TRY IT: Would you return, word for word, the lines of the data below from the line with "ATOM 68 C CA" through the line with "ATOM 75 N N", and no others?

TASK MATERIAL:
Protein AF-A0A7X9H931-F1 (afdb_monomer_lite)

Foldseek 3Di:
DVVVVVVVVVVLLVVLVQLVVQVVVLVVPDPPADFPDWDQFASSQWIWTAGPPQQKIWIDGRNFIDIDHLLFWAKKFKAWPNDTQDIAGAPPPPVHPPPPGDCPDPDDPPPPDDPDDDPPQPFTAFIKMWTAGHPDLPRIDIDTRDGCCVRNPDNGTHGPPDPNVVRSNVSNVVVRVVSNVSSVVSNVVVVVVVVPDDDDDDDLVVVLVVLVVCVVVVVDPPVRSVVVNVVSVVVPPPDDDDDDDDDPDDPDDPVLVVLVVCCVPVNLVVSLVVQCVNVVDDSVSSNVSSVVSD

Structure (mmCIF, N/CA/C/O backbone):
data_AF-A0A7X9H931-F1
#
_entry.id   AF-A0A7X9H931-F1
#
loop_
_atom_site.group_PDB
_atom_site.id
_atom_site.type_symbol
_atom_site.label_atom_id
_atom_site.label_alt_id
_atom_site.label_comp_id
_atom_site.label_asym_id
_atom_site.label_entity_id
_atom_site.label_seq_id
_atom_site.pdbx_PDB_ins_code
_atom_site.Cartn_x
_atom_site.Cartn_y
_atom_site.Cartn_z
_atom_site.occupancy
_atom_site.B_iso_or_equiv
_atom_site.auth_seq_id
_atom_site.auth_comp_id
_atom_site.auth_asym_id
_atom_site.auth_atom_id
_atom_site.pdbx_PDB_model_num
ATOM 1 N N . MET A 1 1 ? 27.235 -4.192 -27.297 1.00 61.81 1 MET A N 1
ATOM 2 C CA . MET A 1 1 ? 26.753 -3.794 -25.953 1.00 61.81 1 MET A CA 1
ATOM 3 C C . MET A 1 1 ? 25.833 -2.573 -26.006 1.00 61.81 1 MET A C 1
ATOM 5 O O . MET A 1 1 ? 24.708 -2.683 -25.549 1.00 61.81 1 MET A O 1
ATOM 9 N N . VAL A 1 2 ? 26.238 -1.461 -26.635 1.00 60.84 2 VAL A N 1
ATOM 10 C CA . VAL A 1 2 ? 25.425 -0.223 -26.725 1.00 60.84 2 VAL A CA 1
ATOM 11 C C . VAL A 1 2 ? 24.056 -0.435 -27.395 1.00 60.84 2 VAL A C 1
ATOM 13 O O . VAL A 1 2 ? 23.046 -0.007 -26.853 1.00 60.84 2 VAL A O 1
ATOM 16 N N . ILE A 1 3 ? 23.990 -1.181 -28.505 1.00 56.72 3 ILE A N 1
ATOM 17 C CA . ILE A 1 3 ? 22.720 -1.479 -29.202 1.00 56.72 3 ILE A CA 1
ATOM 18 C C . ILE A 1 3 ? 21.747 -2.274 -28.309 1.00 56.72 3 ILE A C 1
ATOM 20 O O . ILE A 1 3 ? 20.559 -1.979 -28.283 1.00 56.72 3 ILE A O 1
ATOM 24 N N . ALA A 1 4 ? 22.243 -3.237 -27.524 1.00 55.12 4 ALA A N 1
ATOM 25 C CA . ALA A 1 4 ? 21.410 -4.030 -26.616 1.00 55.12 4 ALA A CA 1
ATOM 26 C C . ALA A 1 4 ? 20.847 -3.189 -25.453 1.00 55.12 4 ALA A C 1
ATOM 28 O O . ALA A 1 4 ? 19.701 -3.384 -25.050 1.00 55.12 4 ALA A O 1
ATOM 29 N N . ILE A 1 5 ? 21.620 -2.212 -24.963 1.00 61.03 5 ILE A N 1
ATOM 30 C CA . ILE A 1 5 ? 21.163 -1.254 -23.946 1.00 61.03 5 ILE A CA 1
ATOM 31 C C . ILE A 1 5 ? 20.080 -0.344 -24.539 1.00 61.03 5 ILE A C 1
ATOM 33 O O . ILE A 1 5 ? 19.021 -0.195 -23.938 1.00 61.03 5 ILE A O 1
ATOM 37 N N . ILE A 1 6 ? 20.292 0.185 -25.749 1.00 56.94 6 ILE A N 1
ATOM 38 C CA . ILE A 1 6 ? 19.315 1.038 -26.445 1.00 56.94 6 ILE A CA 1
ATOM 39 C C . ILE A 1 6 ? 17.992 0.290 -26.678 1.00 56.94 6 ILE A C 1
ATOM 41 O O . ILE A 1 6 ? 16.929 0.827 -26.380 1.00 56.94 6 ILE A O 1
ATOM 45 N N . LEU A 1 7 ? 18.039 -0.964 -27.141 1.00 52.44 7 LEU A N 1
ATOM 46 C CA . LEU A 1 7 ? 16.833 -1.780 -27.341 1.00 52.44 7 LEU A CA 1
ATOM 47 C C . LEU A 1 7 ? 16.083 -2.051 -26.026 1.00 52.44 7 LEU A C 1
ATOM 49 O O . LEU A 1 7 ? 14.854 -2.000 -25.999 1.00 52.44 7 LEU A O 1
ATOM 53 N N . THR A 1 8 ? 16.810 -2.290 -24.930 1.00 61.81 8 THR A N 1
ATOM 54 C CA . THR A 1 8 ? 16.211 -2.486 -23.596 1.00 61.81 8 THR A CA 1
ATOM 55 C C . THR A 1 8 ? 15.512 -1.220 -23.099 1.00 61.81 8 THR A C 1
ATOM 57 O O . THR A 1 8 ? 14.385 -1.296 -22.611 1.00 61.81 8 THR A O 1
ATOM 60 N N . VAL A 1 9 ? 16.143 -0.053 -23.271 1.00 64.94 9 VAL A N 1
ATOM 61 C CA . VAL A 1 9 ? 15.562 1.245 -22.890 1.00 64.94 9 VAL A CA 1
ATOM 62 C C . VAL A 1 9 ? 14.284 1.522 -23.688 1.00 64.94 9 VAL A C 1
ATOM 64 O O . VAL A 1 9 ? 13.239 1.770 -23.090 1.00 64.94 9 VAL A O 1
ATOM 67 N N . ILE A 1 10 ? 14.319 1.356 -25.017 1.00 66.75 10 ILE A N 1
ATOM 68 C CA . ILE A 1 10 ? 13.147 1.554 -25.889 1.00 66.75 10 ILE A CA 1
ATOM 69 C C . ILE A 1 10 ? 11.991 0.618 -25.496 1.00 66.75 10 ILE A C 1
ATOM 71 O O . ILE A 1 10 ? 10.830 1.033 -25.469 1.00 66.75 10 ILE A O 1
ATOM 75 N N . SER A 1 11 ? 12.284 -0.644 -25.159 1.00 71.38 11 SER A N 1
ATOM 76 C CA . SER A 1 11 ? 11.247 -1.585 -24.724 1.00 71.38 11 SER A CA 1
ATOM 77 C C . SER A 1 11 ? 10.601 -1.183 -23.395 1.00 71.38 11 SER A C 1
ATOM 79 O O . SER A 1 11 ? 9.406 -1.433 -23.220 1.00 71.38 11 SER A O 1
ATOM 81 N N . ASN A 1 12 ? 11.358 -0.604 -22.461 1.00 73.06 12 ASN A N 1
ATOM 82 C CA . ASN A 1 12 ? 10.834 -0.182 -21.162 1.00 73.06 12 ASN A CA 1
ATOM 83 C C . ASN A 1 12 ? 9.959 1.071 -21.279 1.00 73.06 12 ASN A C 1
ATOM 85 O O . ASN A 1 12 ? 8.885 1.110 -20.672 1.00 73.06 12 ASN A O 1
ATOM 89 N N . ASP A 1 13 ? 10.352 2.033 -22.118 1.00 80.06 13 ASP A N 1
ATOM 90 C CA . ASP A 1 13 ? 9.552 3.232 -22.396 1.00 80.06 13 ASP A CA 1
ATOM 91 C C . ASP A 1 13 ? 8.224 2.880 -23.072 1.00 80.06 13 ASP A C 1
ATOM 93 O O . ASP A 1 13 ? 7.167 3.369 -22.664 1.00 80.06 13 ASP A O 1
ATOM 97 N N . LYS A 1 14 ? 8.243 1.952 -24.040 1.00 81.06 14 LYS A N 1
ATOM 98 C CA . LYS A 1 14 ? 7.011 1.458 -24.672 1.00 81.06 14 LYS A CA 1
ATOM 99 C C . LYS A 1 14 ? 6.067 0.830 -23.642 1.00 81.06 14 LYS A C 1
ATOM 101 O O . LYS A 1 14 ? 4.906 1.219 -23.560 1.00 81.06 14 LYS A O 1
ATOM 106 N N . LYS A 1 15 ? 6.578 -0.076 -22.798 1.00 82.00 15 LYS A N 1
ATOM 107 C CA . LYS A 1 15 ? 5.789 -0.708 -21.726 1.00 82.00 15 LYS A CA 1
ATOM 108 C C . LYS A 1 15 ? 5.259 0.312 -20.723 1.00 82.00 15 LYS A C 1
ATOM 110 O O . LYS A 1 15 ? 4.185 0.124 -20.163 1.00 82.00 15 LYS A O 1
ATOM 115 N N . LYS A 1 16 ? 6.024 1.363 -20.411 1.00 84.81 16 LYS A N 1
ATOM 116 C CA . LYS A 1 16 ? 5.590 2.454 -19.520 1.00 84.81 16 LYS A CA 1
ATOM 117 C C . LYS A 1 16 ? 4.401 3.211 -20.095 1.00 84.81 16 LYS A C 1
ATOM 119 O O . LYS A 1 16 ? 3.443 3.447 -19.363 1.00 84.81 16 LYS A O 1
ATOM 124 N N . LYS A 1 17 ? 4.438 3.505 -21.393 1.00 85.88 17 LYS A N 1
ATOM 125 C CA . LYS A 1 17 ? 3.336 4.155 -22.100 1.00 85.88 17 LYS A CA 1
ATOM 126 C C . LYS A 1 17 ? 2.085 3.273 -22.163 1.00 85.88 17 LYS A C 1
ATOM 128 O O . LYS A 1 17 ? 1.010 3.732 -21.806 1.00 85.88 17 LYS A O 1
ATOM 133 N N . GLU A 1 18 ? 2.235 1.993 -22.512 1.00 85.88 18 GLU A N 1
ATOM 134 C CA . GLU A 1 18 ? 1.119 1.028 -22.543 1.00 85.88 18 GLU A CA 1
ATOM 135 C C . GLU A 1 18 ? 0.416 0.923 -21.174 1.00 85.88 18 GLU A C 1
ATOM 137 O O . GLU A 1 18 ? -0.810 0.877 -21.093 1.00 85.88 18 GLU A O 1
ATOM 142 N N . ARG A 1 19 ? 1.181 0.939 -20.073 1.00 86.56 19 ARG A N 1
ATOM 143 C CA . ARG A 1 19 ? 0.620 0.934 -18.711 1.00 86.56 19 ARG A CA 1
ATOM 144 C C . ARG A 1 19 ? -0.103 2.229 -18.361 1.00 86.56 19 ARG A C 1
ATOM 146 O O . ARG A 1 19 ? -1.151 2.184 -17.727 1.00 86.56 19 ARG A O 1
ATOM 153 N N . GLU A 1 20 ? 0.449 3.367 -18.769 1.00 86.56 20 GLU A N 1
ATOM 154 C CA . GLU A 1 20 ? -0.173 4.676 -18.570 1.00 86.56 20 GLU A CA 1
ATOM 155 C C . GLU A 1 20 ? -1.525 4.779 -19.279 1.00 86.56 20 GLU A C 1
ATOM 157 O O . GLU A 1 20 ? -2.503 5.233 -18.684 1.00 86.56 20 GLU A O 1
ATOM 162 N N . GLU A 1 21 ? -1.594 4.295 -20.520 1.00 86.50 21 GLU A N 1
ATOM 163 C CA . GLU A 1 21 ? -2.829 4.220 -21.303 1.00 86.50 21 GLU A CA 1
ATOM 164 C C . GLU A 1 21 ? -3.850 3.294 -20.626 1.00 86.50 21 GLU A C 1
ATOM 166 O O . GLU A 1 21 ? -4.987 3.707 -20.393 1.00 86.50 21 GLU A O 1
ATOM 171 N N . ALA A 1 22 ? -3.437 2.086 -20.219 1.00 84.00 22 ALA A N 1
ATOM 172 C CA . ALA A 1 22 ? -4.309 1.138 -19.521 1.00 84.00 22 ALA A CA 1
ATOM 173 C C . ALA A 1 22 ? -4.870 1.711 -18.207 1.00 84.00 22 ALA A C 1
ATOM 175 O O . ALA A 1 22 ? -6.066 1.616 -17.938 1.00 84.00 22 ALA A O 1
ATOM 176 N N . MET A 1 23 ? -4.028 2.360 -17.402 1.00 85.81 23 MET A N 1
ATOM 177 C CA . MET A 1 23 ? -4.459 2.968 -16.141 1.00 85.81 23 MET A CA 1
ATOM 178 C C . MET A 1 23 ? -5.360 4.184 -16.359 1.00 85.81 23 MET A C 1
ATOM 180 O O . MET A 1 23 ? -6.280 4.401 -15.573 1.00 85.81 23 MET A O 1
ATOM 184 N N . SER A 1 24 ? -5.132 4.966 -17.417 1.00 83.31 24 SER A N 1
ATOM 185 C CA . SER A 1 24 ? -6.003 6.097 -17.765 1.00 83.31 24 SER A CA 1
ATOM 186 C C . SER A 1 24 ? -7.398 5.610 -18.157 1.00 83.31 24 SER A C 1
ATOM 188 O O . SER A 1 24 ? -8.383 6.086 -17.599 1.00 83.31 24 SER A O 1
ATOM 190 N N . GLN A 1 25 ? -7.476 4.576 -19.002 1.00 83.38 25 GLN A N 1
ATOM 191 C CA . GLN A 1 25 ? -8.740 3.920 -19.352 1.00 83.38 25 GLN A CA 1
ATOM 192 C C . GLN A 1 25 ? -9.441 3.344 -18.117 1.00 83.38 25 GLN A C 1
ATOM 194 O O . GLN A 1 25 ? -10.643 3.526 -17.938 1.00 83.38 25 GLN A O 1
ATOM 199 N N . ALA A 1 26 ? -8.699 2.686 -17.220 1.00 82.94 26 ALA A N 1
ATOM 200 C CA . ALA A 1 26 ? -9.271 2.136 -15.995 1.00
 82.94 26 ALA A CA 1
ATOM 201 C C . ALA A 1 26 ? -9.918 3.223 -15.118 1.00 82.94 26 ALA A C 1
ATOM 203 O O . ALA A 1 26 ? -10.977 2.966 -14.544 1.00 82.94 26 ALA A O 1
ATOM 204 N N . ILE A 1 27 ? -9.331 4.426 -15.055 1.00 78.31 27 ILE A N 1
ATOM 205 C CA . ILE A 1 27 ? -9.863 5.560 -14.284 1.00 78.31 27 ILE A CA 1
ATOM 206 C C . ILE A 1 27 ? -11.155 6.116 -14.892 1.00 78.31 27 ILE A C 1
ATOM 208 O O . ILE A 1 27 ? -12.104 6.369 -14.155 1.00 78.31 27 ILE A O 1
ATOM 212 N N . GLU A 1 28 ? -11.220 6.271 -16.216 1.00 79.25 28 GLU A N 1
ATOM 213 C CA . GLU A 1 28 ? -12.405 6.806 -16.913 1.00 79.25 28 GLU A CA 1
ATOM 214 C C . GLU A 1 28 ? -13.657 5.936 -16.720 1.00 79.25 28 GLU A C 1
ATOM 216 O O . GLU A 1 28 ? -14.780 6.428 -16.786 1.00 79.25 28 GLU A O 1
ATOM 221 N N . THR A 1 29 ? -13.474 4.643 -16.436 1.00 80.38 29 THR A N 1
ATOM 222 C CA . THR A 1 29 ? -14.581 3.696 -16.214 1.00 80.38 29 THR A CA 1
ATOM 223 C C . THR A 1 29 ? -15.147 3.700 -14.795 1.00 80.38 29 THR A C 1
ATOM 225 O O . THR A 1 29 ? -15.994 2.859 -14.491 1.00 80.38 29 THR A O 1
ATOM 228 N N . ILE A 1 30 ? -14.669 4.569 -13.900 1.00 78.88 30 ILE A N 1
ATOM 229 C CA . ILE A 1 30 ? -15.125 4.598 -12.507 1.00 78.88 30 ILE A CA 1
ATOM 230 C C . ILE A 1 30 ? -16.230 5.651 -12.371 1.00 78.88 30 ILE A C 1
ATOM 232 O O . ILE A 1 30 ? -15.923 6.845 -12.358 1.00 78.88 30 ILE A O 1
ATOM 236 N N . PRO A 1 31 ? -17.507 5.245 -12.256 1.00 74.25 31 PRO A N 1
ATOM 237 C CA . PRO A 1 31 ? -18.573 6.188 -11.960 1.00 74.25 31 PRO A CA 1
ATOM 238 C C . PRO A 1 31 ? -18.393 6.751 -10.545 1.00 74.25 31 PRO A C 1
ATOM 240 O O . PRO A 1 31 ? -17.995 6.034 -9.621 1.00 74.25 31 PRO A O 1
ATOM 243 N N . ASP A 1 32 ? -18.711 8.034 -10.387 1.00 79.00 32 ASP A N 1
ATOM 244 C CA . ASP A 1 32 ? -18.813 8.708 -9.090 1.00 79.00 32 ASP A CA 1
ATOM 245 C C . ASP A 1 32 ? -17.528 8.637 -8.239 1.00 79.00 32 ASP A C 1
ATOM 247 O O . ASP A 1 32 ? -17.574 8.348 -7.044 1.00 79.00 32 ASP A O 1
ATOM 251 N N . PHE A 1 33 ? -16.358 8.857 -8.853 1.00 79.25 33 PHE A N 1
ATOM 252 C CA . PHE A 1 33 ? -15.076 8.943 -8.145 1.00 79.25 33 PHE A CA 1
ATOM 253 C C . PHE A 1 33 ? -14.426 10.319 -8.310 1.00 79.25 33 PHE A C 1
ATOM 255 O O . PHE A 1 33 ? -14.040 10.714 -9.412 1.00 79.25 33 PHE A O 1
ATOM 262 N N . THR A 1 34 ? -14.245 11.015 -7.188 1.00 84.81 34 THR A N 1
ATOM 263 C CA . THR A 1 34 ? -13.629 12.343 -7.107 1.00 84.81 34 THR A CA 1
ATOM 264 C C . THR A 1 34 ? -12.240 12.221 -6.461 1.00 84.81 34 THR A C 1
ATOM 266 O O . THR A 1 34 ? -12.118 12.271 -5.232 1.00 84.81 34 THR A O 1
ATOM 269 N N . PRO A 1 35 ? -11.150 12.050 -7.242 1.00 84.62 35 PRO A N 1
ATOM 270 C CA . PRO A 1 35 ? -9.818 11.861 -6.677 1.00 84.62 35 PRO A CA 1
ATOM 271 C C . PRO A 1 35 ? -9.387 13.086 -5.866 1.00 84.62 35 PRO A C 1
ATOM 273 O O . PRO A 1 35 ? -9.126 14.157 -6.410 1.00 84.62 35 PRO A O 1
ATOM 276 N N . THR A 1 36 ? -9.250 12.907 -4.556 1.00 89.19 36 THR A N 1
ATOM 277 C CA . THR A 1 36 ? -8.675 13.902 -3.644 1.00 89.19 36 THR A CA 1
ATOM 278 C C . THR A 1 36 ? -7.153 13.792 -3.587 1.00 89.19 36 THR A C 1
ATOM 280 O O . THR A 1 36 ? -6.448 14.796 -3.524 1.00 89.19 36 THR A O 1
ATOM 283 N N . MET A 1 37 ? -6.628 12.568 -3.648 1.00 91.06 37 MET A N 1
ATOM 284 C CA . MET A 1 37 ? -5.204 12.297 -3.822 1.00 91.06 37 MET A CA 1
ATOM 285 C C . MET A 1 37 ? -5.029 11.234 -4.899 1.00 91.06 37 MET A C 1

FINISHED TASK:
ATOM 68 C CA . ILE A 1 10 ? 13.147 1.554 -25.889 1.00 66.75 10 ILE A CA 1
ATOM 69 C C . ILE A 1 10 ? 11.991 0.618 -25.496 1.00 66.75 10 ILE A C 1
ATOM 71 O O . ILE A 1 10 ? 10.830 1.033 -25.469 1.00 66.75 10 ILE A O 1
ATOM 75 N N . SER A 1 11 ? 12.284 -0.644 -25.159 1.00 71.38 11 SER A N 1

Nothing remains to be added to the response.